People have been dealing with this through pickling, but this is sub-optimal because: 1) pickling is a binary format 2) pickling format can change 3) reading from the pickled values requires importing pymongo

Instead, let's store the results in files as well.

The analysis results are currently read as follows:

we read the raw results
we convert it to an analysed view by copying it and then reading the additional analysed entries
the signature of the analysed view is create_analysed_view(input_view, analysis_datastore, location_key, trip_key, section_key)

when we try to run it with

av_la = eapv.create_analysed_view(pv_la, "http://localhost:8080", "analysis/recreated_location", "analysis/cleaned_trip", "analysis/inferred_section")

we get the error

not found: data_file='$PWD/http://localhost:8080/ucb-sdb-android-1/unimodal_trip_car_bike_mtv_la/analysis~recreated_location/1563606000_1670460462.json'

This is because we set the analysis datastore to the input spec

asd.DATASTORE_LOC = analysis_datastore

but we now have a mismatch between the spec, which is a filespec, and the analysis_datastore, which is a serverspec.

Our other requirement is that we need to support multiple possible analysed views for various versions of the algorithms - so one for master and one for gis_branch for example.

We need to refactor the analysis view code as follows:

if we have a server spec, then we potentially want to have separate URLs for the two branches since we can have multiple database containers running at the same time
if we have a file spec, then we want to have separate file paths for the branches, since we want to have the data stored at the same time

This seems to suggest the following changes:

change the signature to create_analysed_view(input_view, analysis_spec, location_key, trip_key, section_key)
change the bin/dump_data_to_file.py to also retrieve and dump analysed data

shankari commented 1 year ago

Note also that during the original implementation of create_analysed_view, we had the following:

# The datastreams API call filters by "metadata.write_ts"
# Unfortunately, this means that we can't use it to retrieve analysed results since the write_ts depends on when the pipeline was run

However, we now do support reading by data.start_ts (as part of the label screen changes). So we might be able to simplify this, but might also just run out of time.

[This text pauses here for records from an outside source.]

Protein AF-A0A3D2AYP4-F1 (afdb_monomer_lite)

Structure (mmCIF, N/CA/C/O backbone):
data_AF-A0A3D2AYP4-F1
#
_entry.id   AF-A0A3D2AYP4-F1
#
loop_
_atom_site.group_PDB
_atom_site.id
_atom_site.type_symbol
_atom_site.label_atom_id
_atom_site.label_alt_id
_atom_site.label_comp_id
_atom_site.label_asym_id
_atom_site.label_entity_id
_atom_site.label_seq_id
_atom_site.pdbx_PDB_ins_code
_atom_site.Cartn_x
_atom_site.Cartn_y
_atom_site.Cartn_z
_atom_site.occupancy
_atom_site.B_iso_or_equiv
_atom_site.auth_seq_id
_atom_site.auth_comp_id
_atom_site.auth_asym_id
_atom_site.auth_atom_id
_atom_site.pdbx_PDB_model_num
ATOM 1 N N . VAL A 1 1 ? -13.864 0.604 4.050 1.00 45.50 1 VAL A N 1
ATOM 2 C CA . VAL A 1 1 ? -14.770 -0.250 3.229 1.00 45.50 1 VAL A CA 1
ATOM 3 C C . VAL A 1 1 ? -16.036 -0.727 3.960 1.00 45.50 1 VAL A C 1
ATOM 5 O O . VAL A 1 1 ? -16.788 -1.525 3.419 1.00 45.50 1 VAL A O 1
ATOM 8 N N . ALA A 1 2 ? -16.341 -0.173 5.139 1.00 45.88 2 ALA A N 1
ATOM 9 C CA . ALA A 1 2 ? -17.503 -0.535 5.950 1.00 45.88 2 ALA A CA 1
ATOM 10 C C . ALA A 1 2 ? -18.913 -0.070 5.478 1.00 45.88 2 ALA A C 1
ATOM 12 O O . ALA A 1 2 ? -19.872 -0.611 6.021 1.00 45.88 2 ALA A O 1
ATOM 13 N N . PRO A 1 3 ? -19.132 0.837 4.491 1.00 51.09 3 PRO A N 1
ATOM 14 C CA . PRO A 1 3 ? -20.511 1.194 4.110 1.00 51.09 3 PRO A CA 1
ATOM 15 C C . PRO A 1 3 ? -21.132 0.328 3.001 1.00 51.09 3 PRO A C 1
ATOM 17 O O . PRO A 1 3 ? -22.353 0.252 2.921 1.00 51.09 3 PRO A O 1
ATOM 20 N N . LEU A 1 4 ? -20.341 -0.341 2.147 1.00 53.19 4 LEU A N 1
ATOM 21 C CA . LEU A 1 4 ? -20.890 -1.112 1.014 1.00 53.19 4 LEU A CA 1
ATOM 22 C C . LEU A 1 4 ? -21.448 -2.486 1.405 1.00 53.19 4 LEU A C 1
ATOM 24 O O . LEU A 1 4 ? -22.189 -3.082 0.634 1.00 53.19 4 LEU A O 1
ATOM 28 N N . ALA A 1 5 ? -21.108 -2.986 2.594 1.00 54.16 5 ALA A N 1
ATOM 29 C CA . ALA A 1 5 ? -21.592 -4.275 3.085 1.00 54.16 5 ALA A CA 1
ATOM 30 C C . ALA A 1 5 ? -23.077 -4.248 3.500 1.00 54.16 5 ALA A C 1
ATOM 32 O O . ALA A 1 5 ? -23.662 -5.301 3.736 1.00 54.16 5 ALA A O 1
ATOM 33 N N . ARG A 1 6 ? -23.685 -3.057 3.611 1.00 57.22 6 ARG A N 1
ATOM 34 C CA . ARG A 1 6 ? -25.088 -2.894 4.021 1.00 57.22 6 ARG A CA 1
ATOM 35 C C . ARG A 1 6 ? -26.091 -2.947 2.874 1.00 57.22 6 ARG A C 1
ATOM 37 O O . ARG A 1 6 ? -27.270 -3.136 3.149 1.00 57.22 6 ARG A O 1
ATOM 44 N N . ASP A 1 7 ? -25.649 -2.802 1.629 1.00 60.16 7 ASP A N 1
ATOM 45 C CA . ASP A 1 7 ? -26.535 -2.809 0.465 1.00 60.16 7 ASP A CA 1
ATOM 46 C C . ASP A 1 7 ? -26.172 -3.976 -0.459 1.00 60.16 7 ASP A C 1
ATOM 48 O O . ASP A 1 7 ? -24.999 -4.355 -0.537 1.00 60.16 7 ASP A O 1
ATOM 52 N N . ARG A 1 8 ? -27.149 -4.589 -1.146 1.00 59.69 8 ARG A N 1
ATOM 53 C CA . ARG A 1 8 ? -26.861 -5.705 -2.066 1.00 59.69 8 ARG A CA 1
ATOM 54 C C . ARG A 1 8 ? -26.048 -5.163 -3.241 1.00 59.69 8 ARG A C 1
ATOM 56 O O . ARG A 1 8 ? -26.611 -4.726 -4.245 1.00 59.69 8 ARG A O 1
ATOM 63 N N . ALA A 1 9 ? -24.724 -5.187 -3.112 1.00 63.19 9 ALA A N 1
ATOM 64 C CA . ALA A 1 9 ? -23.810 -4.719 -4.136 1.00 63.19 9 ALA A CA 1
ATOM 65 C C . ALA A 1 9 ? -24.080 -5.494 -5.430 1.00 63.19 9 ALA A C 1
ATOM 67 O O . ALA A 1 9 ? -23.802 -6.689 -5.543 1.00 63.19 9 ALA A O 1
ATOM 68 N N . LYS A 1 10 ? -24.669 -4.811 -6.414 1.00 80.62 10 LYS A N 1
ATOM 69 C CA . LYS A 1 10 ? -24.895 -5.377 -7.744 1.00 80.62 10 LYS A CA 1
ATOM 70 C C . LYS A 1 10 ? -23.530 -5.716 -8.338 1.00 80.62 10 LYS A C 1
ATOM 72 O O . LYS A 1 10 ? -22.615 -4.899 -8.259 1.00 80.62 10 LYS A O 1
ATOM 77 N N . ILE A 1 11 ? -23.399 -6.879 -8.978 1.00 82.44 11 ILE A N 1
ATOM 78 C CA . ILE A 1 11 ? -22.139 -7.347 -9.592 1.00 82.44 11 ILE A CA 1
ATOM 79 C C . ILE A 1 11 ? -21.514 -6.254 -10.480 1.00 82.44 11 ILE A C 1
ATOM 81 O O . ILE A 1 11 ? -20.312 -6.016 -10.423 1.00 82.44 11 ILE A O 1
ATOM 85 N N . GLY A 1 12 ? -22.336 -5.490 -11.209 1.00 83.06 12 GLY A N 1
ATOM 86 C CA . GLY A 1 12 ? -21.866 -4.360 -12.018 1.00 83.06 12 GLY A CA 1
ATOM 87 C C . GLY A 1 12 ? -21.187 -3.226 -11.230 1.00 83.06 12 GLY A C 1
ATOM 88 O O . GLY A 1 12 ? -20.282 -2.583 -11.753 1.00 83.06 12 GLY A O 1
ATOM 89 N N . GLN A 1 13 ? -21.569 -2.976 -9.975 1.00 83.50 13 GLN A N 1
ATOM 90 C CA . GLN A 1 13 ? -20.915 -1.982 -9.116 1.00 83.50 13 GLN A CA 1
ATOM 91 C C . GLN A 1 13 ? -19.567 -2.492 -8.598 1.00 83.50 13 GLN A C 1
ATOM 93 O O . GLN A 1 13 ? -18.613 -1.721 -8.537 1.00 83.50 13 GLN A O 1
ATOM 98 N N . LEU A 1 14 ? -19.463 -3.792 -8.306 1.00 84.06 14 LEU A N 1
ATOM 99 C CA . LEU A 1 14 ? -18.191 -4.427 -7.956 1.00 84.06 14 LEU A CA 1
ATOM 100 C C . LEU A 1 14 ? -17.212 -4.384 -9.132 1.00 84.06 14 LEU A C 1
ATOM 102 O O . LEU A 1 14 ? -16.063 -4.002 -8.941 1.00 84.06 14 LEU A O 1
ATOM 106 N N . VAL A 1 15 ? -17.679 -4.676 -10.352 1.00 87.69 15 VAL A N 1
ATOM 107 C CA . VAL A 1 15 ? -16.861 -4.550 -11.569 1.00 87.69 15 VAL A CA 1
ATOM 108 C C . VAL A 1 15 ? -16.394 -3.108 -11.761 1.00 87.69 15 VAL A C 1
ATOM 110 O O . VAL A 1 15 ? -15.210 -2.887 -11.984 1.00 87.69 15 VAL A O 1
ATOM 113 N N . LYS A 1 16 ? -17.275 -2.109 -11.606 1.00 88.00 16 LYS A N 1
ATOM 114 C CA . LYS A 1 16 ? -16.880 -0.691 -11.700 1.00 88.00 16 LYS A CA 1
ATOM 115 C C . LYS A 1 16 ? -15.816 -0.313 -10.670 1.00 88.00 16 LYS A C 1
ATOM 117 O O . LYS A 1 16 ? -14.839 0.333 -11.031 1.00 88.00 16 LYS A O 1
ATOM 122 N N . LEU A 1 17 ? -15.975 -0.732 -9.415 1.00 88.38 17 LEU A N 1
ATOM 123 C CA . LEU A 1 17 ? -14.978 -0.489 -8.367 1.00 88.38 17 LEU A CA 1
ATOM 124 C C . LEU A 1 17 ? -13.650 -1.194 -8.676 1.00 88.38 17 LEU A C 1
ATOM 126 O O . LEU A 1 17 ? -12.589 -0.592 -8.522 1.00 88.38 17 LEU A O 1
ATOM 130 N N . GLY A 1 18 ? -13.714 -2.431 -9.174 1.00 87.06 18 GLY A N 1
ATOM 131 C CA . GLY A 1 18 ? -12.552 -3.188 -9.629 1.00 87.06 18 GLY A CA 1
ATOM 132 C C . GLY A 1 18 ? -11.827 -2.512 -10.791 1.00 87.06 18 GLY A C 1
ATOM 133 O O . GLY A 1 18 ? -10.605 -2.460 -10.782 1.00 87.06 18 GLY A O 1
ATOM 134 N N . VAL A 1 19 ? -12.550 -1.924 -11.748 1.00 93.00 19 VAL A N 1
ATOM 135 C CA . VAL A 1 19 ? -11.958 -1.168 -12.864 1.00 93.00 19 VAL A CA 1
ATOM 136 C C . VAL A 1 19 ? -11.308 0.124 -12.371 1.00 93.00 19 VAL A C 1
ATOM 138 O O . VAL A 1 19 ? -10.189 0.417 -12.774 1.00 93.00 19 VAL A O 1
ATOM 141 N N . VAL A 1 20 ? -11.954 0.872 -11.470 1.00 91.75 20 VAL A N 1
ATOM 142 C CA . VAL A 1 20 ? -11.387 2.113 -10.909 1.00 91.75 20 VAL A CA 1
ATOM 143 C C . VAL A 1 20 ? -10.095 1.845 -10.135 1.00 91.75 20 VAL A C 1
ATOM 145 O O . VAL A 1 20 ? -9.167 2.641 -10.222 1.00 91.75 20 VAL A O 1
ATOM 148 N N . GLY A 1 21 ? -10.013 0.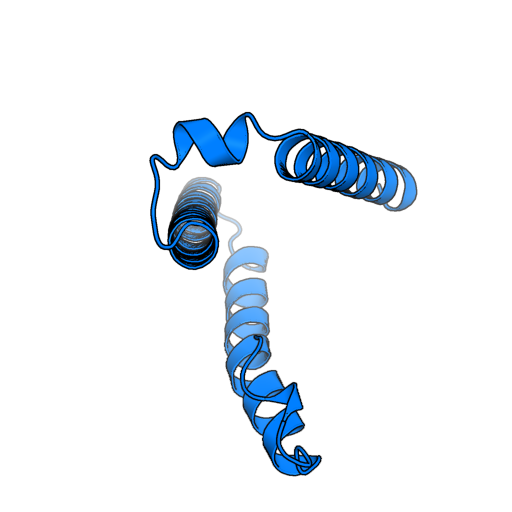726 -9.410 1.00 88.56 21 GLY A N 1
ATOM 149 C CA . GLY A 1 21 ? -8.777 0.315 -8.743 1.00 88.56 21 GLY A CA 1
ATOM 150 C C . GLY A 1 21 ? -7.746 -0.284 -9.703 1.00 88.56 21 GLY A C 1
ATOM 151 O O . GLY A 1 21 ? -6.588 0.107 -9.681 1.00 88.56 21 GLY A O 1
ATOM 152 N N . GLY A 1 22 ? -8.163 -1.220 -10.555 1.00 88.31 22 GLY A N 1
ATOM 153 C CA . GLY A 1 22 ? -7.271 -2.071 -11.344 1.00 88.31 22 GLY A CA 1
ATOM 154 C C . GLY A 1 22 ? -6.762 -1.450 -12.643 1.00 88.31 22 GLY A C 1
ATOM 155 O O . GLY A 1 22 ? -5.602 -1.655 -12.989 1.00 88.31 22 GLY A O 1
ATOM 156 N N . ALA A 1 23 ? -7.576 -0.662 -13.353 1.00 92.38 23 ALA A N 1
ATOM 157 C CA . ALA A 1 23 ? -7.146 -0.010 -14.592 1.00 92.38 23 ALA A CA 1
ATOM 158 C C . ALA A 1 23 ? -5.904 0.886 -14.397 1.00 92.38 23 ALA A C 1
ATOM 160 O O . ALA A 1 23 ? -4.933 0.705 -15.138 1.00 92.38 23 ALA A O 1
ATOM 161 N N . PRO A 1 24 ? -5.855 1.791 -13.396 1.00 90.06 24 PRO A N 1
ATOM 162 C CA . PRO A 1 24 ? -4.648 2.573 -13.145 1.00 90.06 24 PRO A CA 1
ATOM 163 C C . PRO A 1 24 ? -3.475 1.720 -12.642 1.00 90.06 24 PRO A C 1
ATOM 165 O O . PRO A 1 24 ? -2.331 2.058 -12.936 1.00 90.06 24 PRO A O 1
ATOM 168 N N . THR A 1 25 ? -3.712 0.599 -11.947 1.00 91.06 25 THR A N 1
ATOM 169 C CA . THR A 1 25 ? -2.634 -0.320 -11.537 1.00 91.06 25 THR A CA 1
ATOM 170 C C . THR A 1 25 ? -1.969 -0.995 -12.733 1.00 91.06 25 THR A C 1
ATOM 172 O O . THR A 1 25 ? -0.744 -1.066 -12.777 1.00 91.06 25 THR A O 1
ATOM 175 N N . ILE A 1 26 ? -2.747 -1.447 -13.722 1.00 90.00 26 ILE A N 1
ATOM 176 C CA . ILE A 1 26 ? -2.208 -2.053 -14.951 1.00 90.00 26 ILE A CA 1
ATOM 177 C C . ILE A 1 26 ? -1.371 -1.024 -15.717 1.00 90.00 26 ILE A C 1
ATOM 179 O O . ILE A 1 26 ? -0.232 -1.307 -16.087 1.00 90.00 26 ILE A O 1
ATOM 183 N N . ALA A 1 27 ? -1.903 0.190 -15.893 1.00 89.88 27 ALA A N 1
ATOM 184 C CA . ALA A 1 27 ? -1.177 1.276 -16.547 1.00 89.88 27 ALA A CA 1
ATOM 185 C C . ALA A 1 27 ? 0.122 1.627 -15.797 1.00 89.88 27 ALA A C 1
ATOM 187 O O . ALA A 1 27 ? 1.179 1.754 -16.412 1.00 89.88 27 ALA A O 1
ATOM 188 N N . GLY A 1 28 ? 0.063 1.717 -14.466 1.00 87.00 28 GLY A N 1
ATOM 189 C CA . GLY A 1 28 ? 1.229 1.962 -13.620 1.00 87.00 28 GLY A CA 1
ATOM 190 C C . GLY A 1 28 ? 2.279 0.851 -13.700 1.00 87.00 28 GLY A C 1
ATOM 191 O O . GLY A 1 28 ? 3.467 1.152 -13.744 1.00 87.00 28 GLY A O 1
ATOM 192 N N . ALA A 1 29 ? 1.867 -0.418 -13.779 1.00 88.00 29 ALA A N 1
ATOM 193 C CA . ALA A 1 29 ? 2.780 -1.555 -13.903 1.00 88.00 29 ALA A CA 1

shankari commented 1 year ago

Ok, so we currently dump top level keys and range level keys for the raw data

        for phone_os, phone_map in pv.map().items():
            for phone_label, phone_detail_map in phone_map.items():
                for key in [k for k in phone_detail_map.keys() if "/" in k]:
                    print(f"Dumping top level key {key}")

and

                for ranges in [phone_detail_map["evaluation_ranges"], phone_detail_map["calibration_ranges"]]:
                    for r in ranges:
                        for key in [k for k in r.keys() if "/" in k]:
                            print(f"Dumping key {key} for range with keys {r.keys()} and phone {phone_label}")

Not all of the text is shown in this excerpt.